RECORDS SUPPLIED:

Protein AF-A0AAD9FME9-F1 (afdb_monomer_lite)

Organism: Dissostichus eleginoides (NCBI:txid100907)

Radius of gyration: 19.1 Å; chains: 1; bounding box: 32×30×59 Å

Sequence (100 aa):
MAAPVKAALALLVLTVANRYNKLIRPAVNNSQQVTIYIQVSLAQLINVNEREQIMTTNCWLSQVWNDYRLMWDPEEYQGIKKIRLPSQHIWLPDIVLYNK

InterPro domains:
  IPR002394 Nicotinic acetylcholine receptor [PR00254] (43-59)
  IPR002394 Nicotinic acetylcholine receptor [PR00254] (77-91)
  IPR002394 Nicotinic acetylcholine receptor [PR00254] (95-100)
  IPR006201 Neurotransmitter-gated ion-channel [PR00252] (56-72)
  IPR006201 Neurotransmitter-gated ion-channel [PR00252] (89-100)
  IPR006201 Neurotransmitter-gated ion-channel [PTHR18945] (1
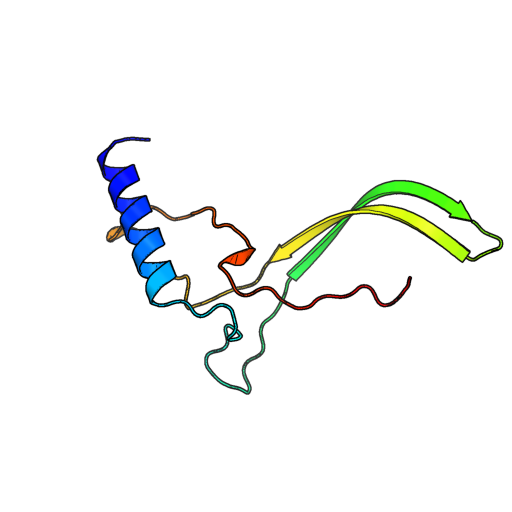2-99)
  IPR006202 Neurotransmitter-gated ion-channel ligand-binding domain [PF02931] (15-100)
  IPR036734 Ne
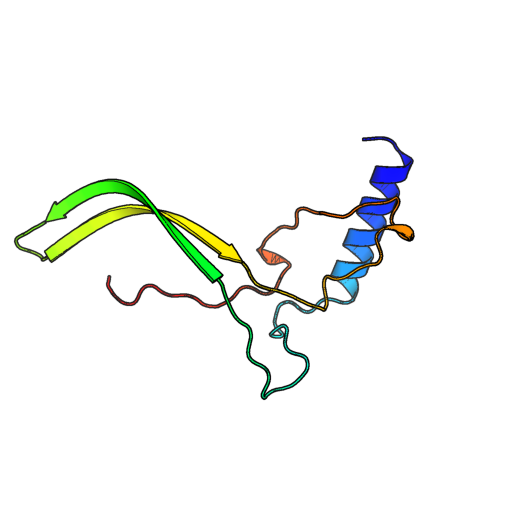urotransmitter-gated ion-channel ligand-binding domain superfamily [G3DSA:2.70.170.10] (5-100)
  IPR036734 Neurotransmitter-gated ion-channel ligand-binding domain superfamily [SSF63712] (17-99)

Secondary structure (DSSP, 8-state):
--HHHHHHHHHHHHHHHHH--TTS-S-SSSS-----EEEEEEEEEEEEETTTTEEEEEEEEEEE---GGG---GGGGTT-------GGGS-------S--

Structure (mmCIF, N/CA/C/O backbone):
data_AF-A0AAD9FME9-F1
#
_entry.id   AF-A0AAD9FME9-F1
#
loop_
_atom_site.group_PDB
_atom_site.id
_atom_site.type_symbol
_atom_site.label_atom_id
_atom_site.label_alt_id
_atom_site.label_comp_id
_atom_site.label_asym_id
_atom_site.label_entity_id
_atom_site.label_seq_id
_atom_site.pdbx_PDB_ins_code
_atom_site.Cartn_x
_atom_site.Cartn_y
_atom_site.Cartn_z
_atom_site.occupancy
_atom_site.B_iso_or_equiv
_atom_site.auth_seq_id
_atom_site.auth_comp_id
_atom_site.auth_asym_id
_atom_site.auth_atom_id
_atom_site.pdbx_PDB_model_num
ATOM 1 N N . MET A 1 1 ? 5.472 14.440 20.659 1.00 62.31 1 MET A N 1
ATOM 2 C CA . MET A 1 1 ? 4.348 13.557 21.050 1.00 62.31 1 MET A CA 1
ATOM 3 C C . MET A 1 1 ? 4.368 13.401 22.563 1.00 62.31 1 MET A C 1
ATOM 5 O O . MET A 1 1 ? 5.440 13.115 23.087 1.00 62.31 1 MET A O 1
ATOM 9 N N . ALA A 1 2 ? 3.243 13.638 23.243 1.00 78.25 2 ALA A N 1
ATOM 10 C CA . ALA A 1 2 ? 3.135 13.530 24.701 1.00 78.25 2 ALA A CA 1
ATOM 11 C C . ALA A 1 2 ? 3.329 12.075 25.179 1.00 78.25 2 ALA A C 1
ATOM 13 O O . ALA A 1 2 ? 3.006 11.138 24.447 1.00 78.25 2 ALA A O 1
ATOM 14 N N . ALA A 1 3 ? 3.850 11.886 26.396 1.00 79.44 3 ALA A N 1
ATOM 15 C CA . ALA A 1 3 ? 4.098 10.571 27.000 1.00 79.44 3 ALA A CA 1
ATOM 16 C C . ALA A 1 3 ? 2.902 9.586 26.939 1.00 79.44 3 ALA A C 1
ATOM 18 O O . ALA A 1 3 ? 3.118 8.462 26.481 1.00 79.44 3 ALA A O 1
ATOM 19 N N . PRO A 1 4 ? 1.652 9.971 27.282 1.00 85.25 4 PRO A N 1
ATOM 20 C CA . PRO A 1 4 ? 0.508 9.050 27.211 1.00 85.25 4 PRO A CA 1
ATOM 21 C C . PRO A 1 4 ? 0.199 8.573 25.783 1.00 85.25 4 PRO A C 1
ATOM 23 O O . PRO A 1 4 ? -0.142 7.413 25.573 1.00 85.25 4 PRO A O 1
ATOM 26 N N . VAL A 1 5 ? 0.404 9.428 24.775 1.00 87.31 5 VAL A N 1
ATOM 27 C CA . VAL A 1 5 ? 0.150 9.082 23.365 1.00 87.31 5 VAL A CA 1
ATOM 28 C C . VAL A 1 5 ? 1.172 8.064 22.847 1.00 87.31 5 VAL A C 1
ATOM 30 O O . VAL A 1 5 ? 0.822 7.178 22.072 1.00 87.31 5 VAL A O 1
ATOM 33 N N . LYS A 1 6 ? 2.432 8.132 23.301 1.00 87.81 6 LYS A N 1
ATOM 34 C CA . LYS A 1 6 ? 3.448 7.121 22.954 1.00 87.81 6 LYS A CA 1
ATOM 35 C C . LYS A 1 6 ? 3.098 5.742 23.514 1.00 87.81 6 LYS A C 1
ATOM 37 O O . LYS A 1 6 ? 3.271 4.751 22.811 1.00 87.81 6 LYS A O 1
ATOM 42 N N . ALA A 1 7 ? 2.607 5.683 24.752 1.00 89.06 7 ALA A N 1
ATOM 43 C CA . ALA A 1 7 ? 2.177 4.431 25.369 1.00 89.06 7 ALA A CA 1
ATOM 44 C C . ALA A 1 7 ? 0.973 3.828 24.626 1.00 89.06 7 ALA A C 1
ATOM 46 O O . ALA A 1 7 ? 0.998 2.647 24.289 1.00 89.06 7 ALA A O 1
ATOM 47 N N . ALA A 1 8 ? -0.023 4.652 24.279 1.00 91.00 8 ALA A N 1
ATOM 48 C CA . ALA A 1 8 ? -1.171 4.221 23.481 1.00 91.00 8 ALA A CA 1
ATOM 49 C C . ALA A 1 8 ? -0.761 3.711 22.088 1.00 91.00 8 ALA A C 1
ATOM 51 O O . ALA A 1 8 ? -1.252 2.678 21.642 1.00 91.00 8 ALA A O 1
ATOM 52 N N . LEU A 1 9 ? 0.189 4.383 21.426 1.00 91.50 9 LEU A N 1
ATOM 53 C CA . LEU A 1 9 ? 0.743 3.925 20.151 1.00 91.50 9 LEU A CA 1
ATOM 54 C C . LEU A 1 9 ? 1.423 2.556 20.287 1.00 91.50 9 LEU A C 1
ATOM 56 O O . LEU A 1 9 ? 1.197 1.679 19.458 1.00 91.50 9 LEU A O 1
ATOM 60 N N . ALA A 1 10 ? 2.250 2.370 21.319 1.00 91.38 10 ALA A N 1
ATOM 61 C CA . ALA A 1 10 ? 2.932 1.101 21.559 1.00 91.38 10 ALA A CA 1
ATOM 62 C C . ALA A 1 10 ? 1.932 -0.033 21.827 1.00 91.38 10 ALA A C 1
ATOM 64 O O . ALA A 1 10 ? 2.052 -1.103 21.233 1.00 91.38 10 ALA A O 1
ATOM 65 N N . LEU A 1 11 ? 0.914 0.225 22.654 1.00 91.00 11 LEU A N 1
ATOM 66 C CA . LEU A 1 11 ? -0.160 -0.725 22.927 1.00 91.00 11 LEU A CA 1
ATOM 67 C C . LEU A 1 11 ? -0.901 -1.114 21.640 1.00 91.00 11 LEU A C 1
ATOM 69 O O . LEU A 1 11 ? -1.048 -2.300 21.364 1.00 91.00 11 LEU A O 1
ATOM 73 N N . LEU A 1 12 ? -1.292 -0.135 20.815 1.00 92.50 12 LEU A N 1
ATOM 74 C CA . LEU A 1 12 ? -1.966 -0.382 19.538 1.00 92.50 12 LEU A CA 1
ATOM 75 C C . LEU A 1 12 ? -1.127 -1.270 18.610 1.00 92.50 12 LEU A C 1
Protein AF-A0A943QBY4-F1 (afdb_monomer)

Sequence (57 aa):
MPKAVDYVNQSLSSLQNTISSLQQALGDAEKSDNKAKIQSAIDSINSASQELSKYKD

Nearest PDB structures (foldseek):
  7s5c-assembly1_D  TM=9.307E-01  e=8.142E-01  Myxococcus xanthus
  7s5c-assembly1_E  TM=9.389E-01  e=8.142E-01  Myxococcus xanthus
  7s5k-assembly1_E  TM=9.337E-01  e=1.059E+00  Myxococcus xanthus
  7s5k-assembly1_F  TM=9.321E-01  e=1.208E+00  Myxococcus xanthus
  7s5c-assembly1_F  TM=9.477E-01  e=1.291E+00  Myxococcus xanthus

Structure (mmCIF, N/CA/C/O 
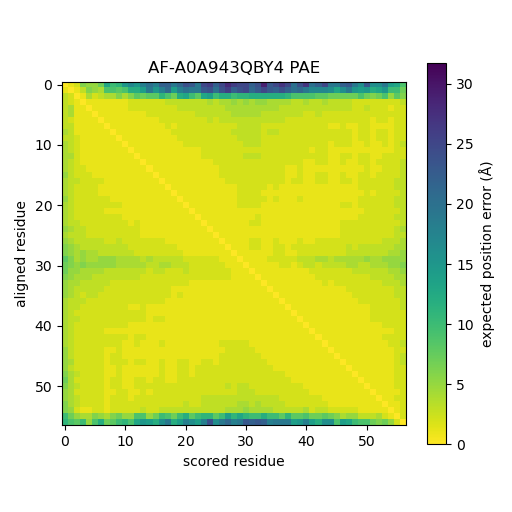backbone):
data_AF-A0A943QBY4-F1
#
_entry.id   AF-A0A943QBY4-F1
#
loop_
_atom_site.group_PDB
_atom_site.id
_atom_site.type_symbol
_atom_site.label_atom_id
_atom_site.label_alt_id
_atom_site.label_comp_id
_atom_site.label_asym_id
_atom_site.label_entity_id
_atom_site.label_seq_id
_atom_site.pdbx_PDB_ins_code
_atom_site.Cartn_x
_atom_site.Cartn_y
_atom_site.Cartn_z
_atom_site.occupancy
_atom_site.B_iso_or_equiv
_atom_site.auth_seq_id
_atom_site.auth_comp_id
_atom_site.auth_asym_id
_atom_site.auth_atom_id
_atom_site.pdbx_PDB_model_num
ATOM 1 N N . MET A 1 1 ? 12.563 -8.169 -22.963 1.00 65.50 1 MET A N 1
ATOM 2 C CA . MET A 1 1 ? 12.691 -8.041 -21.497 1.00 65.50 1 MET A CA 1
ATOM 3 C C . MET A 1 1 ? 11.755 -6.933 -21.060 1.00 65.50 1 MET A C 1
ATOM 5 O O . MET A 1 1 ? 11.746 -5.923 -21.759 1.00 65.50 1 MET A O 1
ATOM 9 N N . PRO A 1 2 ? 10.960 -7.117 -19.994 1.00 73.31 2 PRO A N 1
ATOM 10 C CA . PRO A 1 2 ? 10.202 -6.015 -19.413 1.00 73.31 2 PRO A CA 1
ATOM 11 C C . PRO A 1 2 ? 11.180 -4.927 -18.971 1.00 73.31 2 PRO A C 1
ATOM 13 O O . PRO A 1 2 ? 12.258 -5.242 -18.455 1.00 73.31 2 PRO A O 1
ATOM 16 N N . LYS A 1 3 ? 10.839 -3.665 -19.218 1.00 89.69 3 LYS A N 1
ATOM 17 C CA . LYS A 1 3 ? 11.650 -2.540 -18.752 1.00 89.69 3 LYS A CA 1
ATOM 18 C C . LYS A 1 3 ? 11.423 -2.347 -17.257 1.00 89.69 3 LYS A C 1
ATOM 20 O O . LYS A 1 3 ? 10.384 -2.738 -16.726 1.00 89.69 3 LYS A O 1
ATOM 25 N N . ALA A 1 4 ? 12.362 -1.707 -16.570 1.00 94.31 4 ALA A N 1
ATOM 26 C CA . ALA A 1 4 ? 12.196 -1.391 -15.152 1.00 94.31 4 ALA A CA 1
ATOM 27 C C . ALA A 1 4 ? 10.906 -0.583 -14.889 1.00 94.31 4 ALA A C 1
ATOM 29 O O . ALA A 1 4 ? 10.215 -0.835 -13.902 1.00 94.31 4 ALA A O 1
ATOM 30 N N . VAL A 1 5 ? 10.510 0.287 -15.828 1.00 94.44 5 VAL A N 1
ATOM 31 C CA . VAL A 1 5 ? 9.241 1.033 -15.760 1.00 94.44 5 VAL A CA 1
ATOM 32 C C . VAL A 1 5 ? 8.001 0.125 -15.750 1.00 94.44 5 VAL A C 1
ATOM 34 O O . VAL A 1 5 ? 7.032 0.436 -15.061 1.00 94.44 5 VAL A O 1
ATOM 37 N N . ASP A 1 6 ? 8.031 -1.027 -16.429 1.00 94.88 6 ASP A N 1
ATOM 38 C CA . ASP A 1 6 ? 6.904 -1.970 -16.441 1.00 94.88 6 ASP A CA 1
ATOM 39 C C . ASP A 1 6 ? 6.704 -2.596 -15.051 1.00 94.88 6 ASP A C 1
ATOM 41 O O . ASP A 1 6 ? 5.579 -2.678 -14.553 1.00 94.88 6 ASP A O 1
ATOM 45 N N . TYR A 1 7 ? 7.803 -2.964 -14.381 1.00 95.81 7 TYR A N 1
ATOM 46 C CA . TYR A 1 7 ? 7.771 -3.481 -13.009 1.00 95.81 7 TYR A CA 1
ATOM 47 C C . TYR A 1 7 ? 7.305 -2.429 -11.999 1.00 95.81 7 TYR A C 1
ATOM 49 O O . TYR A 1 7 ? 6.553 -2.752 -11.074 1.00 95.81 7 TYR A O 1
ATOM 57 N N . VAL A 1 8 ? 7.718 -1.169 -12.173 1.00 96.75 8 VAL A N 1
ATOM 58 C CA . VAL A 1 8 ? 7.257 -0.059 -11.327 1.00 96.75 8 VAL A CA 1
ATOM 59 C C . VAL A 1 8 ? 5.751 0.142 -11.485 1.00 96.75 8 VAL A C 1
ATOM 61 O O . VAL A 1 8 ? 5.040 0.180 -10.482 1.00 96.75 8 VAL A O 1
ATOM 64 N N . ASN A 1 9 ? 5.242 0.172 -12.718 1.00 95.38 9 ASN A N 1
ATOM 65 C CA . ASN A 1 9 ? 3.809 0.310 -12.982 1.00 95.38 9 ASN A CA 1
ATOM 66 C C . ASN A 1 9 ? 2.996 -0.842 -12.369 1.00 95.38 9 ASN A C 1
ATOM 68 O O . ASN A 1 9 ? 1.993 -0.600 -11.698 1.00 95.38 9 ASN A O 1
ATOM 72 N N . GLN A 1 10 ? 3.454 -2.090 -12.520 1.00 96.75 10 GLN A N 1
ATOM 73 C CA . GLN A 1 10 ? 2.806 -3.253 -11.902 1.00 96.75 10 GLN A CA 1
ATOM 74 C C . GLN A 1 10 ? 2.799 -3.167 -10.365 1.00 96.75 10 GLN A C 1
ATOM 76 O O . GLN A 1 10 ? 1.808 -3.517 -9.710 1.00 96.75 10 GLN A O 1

ACTION ITEM: Only lines with the word "mmCIF" count here; copy every one from the records.

SOLUTION TO THE EXERCISE:
Structure (mmCIF, N/CA/C/O backbone):
Structure (mmCIF, N/CA/C/O 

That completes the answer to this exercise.